§ WORK TO BE COMPLETED:
Transcribe exactly the span of lines that begins the records and ends with the line holding "ATOM 9 O O .", both boundary lines included.

>>>

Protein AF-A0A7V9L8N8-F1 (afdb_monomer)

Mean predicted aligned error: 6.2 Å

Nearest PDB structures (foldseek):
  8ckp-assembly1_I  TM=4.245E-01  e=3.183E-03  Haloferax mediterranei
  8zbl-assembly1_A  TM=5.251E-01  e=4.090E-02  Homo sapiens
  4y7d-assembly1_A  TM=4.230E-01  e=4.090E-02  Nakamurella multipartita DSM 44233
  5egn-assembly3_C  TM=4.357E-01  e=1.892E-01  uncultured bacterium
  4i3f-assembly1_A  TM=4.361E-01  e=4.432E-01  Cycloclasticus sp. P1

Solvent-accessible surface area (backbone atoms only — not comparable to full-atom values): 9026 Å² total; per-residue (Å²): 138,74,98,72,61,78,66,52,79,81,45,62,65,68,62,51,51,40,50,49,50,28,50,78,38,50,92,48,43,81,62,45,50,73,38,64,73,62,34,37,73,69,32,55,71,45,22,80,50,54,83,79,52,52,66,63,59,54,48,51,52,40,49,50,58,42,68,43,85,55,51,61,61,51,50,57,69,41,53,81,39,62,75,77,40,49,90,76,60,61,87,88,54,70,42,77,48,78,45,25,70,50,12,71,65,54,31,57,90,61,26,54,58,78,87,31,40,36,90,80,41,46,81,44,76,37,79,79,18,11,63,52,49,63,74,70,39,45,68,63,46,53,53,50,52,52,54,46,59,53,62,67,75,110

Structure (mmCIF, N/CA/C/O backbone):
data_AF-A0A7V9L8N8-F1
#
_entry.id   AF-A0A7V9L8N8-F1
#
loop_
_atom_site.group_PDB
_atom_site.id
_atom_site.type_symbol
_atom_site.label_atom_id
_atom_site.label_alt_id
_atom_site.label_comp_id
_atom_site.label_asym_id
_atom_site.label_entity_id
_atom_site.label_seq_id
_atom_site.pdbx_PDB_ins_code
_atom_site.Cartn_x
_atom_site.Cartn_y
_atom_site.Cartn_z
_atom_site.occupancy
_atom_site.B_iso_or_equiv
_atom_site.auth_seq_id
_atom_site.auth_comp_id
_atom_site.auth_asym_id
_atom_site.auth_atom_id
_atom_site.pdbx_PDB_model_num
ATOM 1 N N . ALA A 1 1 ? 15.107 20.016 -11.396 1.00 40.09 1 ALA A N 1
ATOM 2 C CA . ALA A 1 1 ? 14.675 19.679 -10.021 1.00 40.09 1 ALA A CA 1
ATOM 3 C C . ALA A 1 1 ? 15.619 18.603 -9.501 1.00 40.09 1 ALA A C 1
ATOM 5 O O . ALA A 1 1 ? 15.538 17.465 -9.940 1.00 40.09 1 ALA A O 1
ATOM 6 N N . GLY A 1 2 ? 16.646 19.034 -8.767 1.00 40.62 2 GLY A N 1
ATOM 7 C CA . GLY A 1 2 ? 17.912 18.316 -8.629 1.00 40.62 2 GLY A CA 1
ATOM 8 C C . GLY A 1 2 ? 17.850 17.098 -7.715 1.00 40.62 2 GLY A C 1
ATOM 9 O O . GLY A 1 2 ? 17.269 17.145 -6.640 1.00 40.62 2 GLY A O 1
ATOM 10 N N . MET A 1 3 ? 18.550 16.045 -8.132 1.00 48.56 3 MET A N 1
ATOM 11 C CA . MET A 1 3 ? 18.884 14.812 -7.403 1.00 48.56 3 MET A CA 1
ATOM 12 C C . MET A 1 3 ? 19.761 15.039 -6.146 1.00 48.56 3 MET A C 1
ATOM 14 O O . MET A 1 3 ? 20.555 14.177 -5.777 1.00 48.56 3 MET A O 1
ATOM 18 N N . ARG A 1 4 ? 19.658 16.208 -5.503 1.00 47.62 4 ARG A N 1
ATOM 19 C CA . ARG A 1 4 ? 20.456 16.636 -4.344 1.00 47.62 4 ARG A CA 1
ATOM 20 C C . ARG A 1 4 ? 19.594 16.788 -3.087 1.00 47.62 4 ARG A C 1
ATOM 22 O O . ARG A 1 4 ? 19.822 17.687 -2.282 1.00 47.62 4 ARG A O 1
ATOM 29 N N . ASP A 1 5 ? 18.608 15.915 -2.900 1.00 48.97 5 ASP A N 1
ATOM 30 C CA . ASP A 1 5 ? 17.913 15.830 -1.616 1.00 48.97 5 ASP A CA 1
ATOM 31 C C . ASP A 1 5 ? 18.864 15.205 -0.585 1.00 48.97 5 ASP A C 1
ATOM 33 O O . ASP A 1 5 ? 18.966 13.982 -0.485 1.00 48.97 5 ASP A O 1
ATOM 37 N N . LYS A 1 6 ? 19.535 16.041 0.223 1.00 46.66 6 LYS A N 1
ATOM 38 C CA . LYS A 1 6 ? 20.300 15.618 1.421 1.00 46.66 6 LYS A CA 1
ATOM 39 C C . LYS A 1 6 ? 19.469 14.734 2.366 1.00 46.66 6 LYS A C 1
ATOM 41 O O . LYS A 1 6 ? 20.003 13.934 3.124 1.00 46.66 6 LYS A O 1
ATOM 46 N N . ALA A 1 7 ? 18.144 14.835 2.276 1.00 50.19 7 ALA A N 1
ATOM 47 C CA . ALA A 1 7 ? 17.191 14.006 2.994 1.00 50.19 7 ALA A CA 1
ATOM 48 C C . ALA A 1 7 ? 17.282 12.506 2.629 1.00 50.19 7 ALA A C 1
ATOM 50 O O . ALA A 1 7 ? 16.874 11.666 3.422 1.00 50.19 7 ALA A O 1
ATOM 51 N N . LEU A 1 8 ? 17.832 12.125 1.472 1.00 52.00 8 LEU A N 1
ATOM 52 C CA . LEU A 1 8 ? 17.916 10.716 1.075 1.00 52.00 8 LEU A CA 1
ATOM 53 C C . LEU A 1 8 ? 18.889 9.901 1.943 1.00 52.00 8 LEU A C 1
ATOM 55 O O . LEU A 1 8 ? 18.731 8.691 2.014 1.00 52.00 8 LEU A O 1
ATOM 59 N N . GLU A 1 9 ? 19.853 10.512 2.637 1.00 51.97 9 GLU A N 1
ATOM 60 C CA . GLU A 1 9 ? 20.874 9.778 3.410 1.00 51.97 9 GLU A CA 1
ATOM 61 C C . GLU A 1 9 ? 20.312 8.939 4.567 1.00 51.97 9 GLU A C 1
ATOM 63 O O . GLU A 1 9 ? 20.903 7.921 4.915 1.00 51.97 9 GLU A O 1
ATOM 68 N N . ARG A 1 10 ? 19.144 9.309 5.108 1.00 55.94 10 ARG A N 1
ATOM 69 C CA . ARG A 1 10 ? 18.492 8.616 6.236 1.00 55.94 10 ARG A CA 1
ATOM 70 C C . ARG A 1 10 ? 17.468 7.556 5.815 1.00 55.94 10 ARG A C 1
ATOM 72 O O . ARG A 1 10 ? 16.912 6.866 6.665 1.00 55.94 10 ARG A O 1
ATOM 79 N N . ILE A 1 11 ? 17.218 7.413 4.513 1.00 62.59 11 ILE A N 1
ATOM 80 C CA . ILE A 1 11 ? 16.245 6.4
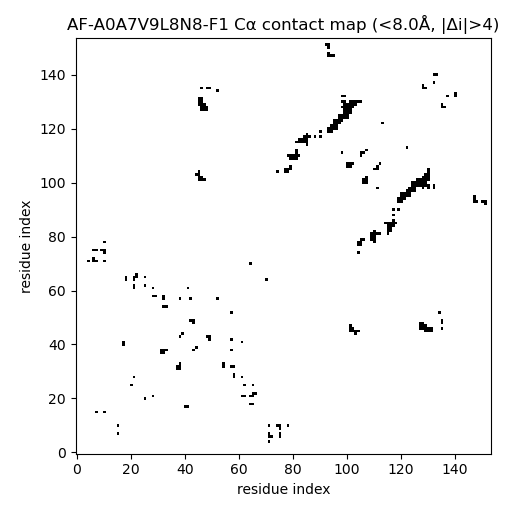63 3.966 1.00 62.59 11 ILE A CA 1
ATOM 81 C C . ILE A 1 11 ? 16.926 5.121 3.703 1.00 62.59 11 ILE A C 1
ATOM 83 O O . ILE A 1 11 ? 18.054 5.072 3.208 1.00 62.59 11 ILE A O 1
ATOM 87 N N . ASN A 1 12 ? 16.214 4.019 3.959 1.00 70.75 12 ASN A N 1
ATOM 88 C CA . ASN A 1 12 ? 16.669 2.688 3.563 1.00 70.75 12 ASN A CA 1
ATOM 89 C C . ASN A 1 12 ? 17.074 2.676 2.075 1.00 70.75 12 ASN A C 1
ATOM 91 O O . ASN A 1 12 ? 16.317 3.111 1.202 1.00 70.75 12 ASN A O 1
ATOM 95 N N . LEU A 1 13 ? 18.269 2.152 1.799 1.00 71.38 13 LEU A N 1
ATOM 96 C CA . LEU A 1 13 ? 18.907 2.165 0.485 1.00 71.38 13 LEU A CA 1
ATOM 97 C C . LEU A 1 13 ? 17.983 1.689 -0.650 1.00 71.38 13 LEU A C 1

<<<

§ RESPONSE BOX:
Protein AF-A0A7V9L8N8-F1 (afdb_monomer)

Mean predicted aligned error: 6.2 Å

Nearest PDB structures (foldseek):
  8ckp-assembly1_I  TM=4.245E-01  e=3.183E-03  Haloferax mediterranei
  8zbl-assembly1_A  TM=5.251E-01  e=4.090E-02  Homo sapiens
  4y7d-assembly1_A  TM=4.230E-01  e=4.090E-02  Nakamurella multipartita DSM 44233
  5egn-assembly3_C  TM=4.357E-01  e=1.892E-01  uncultured bacterium
  4i3f-assembly1_A  TM=4.361E-01  e=4.432E-01  Cycloclasticus sp. P1

Solvent-accessible surface area (backbone atoms only — not comparable to full-atom values): 9026 Å² total; per-residue (Å²): 138,74,98,72,61,78,66,52,79,81,45,62,65,68,62,51,51,40,50,49,50,28,50,78,38,50,92,48,43,81,62,45,50,73,38,64,73,62,34,37,73,69,32,55,71,45,22,80,50,54,83,79,52,52,66,63,59,54,48,51,52,40,49,50,58,42,68,43,85,55,51,61,61,51,50,57,69,41,53,81,39,62,75,77,40,49,90,76,60,61,87,88,54,70,42,77,48,78,45,25,70,50,12,71,65,54,31,57,90,61,26,54,58,78,87,31,40,36,90,80,41,46,81,44,76,37,79,79,18,11,63,52,49,63,74,70,39,45,68,63,46,53,53,50,52,52,54,46,59,53,62,67,75,110

Structure (mmCIF, N/CA/C/O backbone):
data_AF-A0A7V9L8N8-F1
#
_entry.id   AF-A0A7V9L8N8-F1
#
loop_
_atom_site.group_PDB
_atom_site.id
_atom_site.type_symbol
_atom_site.label_atom_id
_atom_site.label_alt_id
_atom_site.label_comp_id
_atom_site.label_asym_id
_atom_site.label_entity_id
_atom_site.label_seq_id
_atom_site.pdbx_PDB_ins_code
_atom_site.Cartn_x
_atom_site.Cartn_y
_atom_site.Cartn_z
_atom_site.occupancy
_atom_site.B_iso_or_equiv
_atom_site.auth_seq_id
_atom_site.auth_comp_id
_atom_site.auth_asym_id
_atom_site.auth_atom_id
_atom_site.pdbx_PDB_model_num
ATOM 1 N N . ALA A 1 1 ? 15.107 20.016 -11.396 1.00 40.09 1 ALA A N 1
ATOM 2 C CA . ALA A 1 1 ? 14.675 19.679 -10.021 1.00 40.09 1 ALA A CA 1
ATOM 3 C C . ALA A 1 1 ? 15.619 18.603 -9.501 1.00 40.09 1 ALA A C 1
ATOM 5 O O . ALA A 1 1 ? 15.538 17.465 -9.940 1.00 40.09 1 ALA A O 1
ATOM 6 N N . GLY A 1 2 ? 16.646 19.034 -8.767 1.00 40.62 2 GLY A N 1
ATOM 7 C CA . GLY A 1 2 ? 17.912 18.316 -8.629 1.00 40.62 2 GLY A CA 1
ATOM 8 C C . GLY A 1 2 ? 17.850 17.098 -7.715 1.00 40.62 2 GLY A C 1
ATOM 9 O O . GLY A 1 2 ? 17.269 17.145 -6.640 1.00 40.62 2 GLY A O 1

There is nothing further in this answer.